___ Data listing

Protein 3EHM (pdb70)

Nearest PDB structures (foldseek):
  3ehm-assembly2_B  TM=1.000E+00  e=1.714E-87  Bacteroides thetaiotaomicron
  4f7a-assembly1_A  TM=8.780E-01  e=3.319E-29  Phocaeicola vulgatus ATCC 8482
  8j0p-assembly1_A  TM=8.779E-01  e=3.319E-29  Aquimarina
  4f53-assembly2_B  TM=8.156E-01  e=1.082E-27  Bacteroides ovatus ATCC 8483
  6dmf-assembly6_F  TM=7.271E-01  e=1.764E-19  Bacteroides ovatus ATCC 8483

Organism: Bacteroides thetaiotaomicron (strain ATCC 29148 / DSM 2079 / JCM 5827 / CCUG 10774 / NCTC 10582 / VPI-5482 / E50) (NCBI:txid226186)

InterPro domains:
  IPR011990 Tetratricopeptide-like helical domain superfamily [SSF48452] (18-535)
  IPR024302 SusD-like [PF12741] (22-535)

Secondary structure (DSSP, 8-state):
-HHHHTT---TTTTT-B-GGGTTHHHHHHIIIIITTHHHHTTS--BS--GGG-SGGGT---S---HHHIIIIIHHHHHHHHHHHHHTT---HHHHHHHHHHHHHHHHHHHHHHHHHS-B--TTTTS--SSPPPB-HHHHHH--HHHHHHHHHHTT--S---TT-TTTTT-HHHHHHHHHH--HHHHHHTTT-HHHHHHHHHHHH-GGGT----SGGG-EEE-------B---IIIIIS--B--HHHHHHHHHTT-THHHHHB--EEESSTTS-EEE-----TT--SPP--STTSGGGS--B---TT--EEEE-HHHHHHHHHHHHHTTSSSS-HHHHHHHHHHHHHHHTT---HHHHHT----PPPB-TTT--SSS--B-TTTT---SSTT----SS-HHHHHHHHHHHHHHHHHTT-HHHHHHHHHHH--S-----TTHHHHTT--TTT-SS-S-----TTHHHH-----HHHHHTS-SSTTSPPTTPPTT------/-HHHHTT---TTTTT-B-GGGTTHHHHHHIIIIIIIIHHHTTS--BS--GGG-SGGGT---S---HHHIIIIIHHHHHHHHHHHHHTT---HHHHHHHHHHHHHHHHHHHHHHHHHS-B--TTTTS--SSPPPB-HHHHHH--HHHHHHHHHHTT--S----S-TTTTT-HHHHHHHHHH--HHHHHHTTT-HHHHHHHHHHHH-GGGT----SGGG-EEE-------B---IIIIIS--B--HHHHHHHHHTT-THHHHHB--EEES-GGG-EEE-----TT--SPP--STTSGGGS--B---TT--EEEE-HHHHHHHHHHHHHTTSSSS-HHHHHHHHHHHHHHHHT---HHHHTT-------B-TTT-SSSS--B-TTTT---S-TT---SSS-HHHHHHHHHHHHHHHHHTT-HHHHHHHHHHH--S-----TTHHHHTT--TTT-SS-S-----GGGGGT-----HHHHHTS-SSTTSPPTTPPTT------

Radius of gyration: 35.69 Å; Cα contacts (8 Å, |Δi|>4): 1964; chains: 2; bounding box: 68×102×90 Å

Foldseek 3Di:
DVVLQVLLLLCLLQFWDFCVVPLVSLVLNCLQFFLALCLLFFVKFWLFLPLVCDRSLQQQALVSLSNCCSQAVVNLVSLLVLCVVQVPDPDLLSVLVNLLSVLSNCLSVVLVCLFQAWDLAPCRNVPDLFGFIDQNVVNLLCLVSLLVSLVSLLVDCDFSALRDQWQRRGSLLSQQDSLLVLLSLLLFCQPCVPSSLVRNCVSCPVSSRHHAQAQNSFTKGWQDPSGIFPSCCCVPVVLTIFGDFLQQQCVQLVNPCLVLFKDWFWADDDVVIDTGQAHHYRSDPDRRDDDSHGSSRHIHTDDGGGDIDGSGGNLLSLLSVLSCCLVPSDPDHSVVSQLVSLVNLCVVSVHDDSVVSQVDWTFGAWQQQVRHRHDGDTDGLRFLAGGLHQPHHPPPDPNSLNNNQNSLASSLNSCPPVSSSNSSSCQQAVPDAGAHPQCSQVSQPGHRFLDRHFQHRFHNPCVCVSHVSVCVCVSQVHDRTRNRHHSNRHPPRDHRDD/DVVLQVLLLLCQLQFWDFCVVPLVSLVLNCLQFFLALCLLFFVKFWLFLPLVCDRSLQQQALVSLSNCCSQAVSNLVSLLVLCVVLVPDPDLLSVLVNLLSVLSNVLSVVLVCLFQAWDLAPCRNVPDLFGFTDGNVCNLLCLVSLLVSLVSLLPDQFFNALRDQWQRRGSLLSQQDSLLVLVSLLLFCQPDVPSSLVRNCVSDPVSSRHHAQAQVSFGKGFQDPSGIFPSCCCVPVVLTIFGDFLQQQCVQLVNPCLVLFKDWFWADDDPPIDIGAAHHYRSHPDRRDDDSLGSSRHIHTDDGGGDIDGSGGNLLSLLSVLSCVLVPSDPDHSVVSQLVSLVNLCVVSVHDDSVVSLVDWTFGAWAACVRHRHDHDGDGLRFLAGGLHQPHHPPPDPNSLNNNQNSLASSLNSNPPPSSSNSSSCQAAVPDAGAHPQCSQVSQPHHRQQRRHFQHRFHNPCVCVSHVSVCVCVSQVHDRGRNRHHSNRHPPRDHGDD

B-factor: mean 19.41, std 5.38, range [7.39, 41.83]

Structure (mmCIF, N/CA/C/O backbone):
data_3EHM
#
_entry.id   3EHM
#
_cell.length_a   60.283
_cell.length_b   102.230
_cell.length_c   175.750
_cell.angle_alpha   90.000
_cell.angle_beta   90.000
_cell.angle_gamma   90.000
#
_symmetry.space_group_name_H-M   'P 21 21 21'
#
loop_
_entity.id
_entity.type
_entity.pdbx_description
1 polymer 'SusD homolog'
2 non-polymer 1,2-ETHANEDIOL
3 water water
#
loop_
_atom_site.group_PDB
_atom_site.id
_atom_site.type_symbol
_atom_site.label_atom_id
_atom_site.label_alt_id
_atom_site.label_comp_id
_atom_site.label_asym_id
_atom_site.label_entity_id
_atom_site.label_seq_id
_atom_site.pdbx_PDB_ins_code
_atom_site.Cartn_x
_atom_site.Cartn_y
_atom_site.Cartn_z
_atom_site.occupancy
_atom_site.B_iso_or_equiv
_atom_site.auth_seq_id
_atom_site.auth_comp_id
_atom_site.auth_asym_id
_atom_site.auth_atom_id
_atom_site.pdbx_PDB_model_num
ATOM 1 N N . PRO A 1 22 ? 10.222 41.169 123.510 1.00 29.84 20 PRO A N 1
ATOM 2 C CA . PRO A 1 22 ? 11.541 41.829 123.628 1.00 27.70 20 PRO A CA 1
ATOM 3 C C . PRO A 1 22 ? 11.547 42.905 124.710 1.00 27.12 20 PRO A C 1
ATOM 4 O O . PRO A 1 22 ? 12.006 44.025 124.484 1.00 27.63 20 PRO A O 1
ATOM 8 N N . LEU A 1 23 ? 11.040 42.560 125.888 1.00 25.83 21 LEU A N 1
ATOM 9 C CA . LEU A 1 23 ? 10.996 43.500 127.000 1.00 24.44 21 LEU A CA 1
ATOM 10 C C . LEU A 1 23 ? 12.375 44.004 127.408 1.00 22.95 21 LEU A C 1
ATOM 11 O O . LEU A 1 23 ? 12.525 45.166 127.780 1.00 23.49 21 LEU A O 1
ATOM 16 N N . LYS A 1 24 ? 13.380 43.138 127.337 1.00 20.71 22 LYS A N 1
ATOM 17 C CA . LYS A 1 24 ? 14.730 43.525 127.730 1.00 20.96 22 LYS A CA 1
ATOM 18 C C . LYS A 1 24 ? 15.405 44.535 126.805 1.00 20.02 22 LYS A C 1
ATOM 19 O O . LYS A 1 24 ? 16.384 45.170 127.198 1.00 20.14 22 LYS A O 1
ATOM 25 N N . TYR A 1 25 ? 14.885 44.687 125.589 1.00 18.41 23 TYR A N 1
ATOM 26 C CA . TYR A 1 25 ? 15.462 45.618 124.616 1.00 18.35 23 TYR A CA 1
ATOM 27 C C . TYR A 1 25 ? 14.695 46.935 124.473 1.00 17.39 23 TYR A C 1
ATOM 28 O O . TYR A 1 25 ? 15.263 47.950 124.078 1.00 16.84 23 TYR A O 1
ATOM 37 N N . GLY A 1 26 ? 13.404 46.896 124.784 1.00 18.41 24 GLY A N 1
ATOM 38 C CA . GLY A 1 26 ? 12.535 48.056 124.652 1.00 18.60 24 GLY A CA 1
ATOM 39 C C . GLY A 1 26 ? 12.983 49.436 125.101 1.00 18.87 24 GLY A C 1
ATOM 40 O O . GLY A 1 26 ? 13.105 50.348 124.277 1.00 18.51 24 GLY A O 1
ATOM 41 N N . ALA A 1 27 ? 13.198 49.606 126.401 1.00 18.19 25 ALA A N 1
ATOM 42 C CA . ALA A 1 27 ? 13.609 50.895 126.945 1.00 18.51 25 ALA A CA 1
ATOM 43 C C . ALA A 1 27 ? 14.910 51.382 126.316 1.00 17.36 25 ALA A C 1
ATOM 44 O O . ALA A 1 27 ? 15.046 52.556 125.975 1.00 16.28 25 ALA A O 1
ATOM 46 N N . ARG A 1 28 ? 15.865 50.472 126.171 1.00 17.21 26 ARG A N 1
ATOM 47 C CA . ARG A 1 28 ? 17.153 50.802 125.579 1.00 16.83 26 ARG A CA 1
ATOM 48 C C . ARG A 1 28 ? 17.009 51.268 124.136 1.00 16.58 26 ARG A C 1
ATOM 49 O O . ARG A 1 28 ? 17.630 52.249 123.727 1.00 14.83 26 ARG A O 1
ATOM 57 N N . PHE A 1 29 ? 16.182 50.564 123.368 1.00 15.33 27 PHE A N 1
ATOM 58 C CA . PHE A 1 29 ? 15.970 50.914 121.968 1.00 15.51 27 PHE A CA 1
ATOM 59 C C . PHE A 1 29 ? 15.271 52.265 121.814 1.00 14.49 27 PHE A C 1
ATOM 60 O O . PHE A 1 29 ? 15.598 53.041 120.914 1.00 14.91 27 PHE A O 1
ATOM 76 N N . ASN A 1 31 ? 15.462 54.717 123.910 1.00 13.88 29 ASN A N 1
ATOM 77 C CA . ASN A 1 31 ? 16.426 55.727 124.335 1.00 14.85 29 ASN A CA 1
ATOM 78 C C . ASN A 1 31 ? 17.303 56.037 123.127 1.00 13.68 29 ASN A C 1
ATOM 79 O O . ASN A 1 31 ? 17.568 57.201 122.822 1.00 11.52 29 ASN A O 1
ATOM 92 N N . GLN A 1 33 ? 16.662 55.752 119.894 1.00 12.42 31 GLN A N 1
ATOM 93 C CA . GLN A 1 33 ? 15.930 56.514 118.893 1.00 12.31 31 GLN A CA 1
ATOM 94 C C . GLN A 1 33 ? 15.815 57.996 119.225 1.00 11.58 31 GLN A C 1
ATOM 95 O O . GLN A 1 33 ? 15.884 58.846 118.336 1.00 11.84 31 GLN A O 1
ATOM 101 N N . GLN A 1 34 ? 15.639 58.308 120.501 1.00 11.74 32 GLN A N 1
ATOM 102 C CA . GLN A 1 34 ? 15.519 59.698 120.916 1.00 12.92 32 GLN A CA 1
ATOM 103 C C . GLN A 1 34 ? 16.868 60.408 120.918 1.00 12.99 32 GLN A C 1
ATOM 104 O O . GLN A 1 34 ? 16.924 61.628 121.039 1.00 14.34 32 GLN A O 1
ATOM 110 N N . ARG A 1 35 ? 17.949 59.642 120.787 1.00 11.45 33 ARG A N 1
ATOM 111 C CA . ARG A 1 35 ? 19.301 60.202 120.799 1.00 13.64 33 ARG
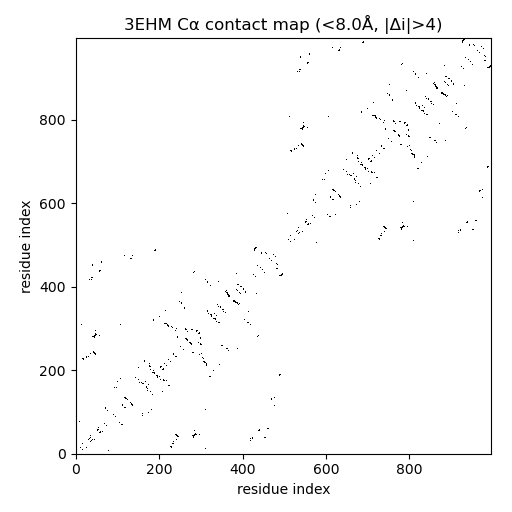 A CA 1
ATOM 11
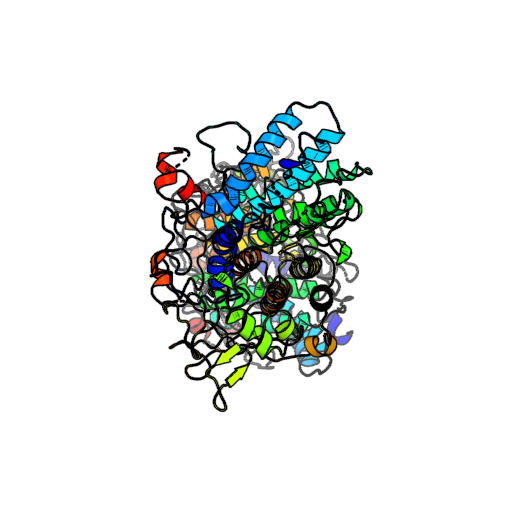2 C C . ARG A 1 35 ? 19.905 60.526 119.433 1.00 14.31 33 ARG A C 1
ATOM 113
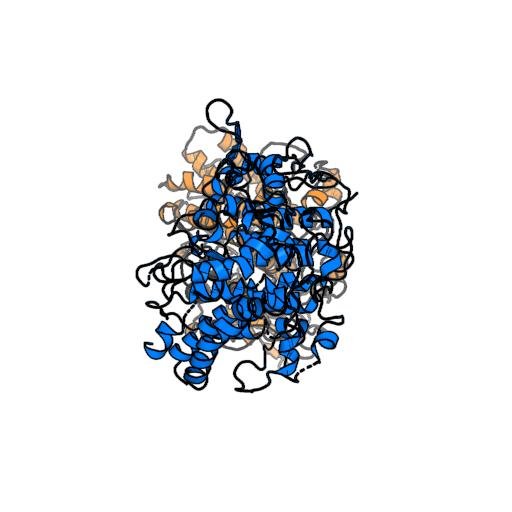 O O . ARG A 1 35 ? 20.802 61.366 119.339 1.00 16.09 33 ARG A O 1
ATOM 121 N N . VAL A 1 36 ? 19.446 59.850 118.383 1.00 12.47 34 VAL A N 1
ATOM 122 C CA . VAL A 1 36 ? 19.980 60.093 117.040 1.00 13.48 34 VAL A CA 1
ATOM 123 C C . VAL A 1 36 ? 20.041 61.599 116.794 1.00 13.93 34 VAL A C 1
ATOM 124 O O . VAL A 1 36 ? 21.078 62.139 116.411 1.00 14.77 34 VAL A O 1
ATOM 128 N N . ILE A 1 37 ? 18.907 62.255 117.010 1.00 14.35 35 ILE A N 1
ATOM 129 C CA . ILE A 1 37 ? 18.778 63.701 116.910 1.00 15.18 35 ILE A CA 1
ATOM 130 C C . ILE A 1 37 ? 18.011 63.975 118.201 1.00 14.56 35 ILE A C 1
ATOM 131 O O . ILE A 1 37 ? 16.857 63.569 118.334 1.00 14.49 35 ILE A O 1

______

> **Exercise**: Starting at the line above that holds "ATOM 2 C CA" and ending at the line that holds "ATOM 58 C CA", transcribe each line exactly and include no other lines.

> **Finished task**:
ATOM 2 C CA . PRO A 1 22 ? 11.541 41.829 123.628 1.00 27.70 20 PRO A CA 1
ATOM 3 C C . PRO A 1 22 ? 11.547 42.905 124.710 1.00 27.12 20 PRO A C 1
ATOM 4 O O . PRO A 1 22 ? 12.006 44.025 124.484 1.00 27.63 20 PRO A O 1
ATOM 8 N N . LEU A 1 23 ? 11.040 42.560 125.888 1.00 25.83 21 LEU A N 1
ATOM 9 C CA . LEU A 1 23 ? 10.996 43.500 127.000 1.00 24.44 21 LEU A CA 1
ATOM 10 C C . LEU A 1 23 ? 12.375 44.004 127.408 1.00 22.95 21 LEU A C 1
ATOM 11 O O . LEU A 1 23 ? 12.525 45.166 127.780 1.00 23.49 21 LEU A O 1
ATOM 16 N N . LYS A 1 24 ? 13.380 43.138 127.337 1.00 20.71 22 LYS A N 1
ATOM 17 C CA . LYS A 1 24 ? 14.730 43.525 127.730 1.00 20.96 22 LYS A CA 1
ATOM 18 C C . LYS A 1 24 ? 15.405 44.535 126.805 1.00 20.02 22 LYS A C 1
ATOM 19 O O . LYS A 1 24 ? 16.384 45.170 127.198 1.00 20.14 22 LYS A O 1
ATOM 25 N N . TYR A 1 25 ? 14.885 44.687 125.589 1.00 18.41 23 TYR A N 1
ATOM 26 C CA . TYR A 1 25 ? 15.462 45.618 124.616 1.00 18.35 23 TYR A CA 1
ATOM 27 C C . TYR A 1 25 ? 14.695 46.935 124.473 1.00 17.39 23 TYR A C 1
ATOM 28 O O . TYR A 1 25 ? 15.263 47.950 124.078 1.00 16.84 23 TYR A O 1
ATOM 37 N N . GLY A 1 26 ? 13.404 46.896 124.784 1.00 18.41 24 GLY A N 1
ATOM 38 C CA . GLY A 1 26 ? 12.535 48.056 124.652 1.00 18.60 24 GLY A CA 1
ATOM 39 C C . GLY A 1 26 ? 12.983 49.436 125.101 1.00 18.87 24 GLY A C 1
ATOM 40 O O . GLY A 1 26 ? 13.105 50.348 124.277 1.00 18.51 24 GLY A O 1
ATOM 41 N N . ALA A 1 27 ? 13.198 49.606 126.401 1.00 18.19 25 ALA A N 1
ATOM 42 C CA . ALA A 1 27 ? 13.609 50.895 126.945 1.00 18.51 25 ALA A CA 1
ATOM 43 C C . ALA A 1 27 ? 14.910 51.382 126.316 1.00 17.36 25 ALA A C 1
ATOM 44 O O . ALA A 1 27 ? 15.046 52.556 125.975 1.00 16.28 25 ALA A O 1
ATOM 46 N N . ARG A 1 28 ? 15.865 50.472 126.171 1.00 17.21 26 ARG A N 1
ATOM 47 C CA . ARG A 1 28 ? 17.153 50.802 125.579 1.00 16.83 26 ARG A CA 1
ATOM 48 C C . ARG A 1 28 ? 17.009 51.268 124.136 1.00 16.58 26 ARG A C 1
ATOM 49 O O . ARG A 1 28 ? 17.630 52.249 123.727 1.00 14.83 26 ARG A O 1
ATOM 57 N N . PHE A 1 29 ? 16.182 50.564 123.368 1.00 15.33 27 PHE A N 1
ATOM 58 C CA . PHE A 1 29 ? 15.970 50.914 121.968 1.00 15.51 27 PHE A CA 1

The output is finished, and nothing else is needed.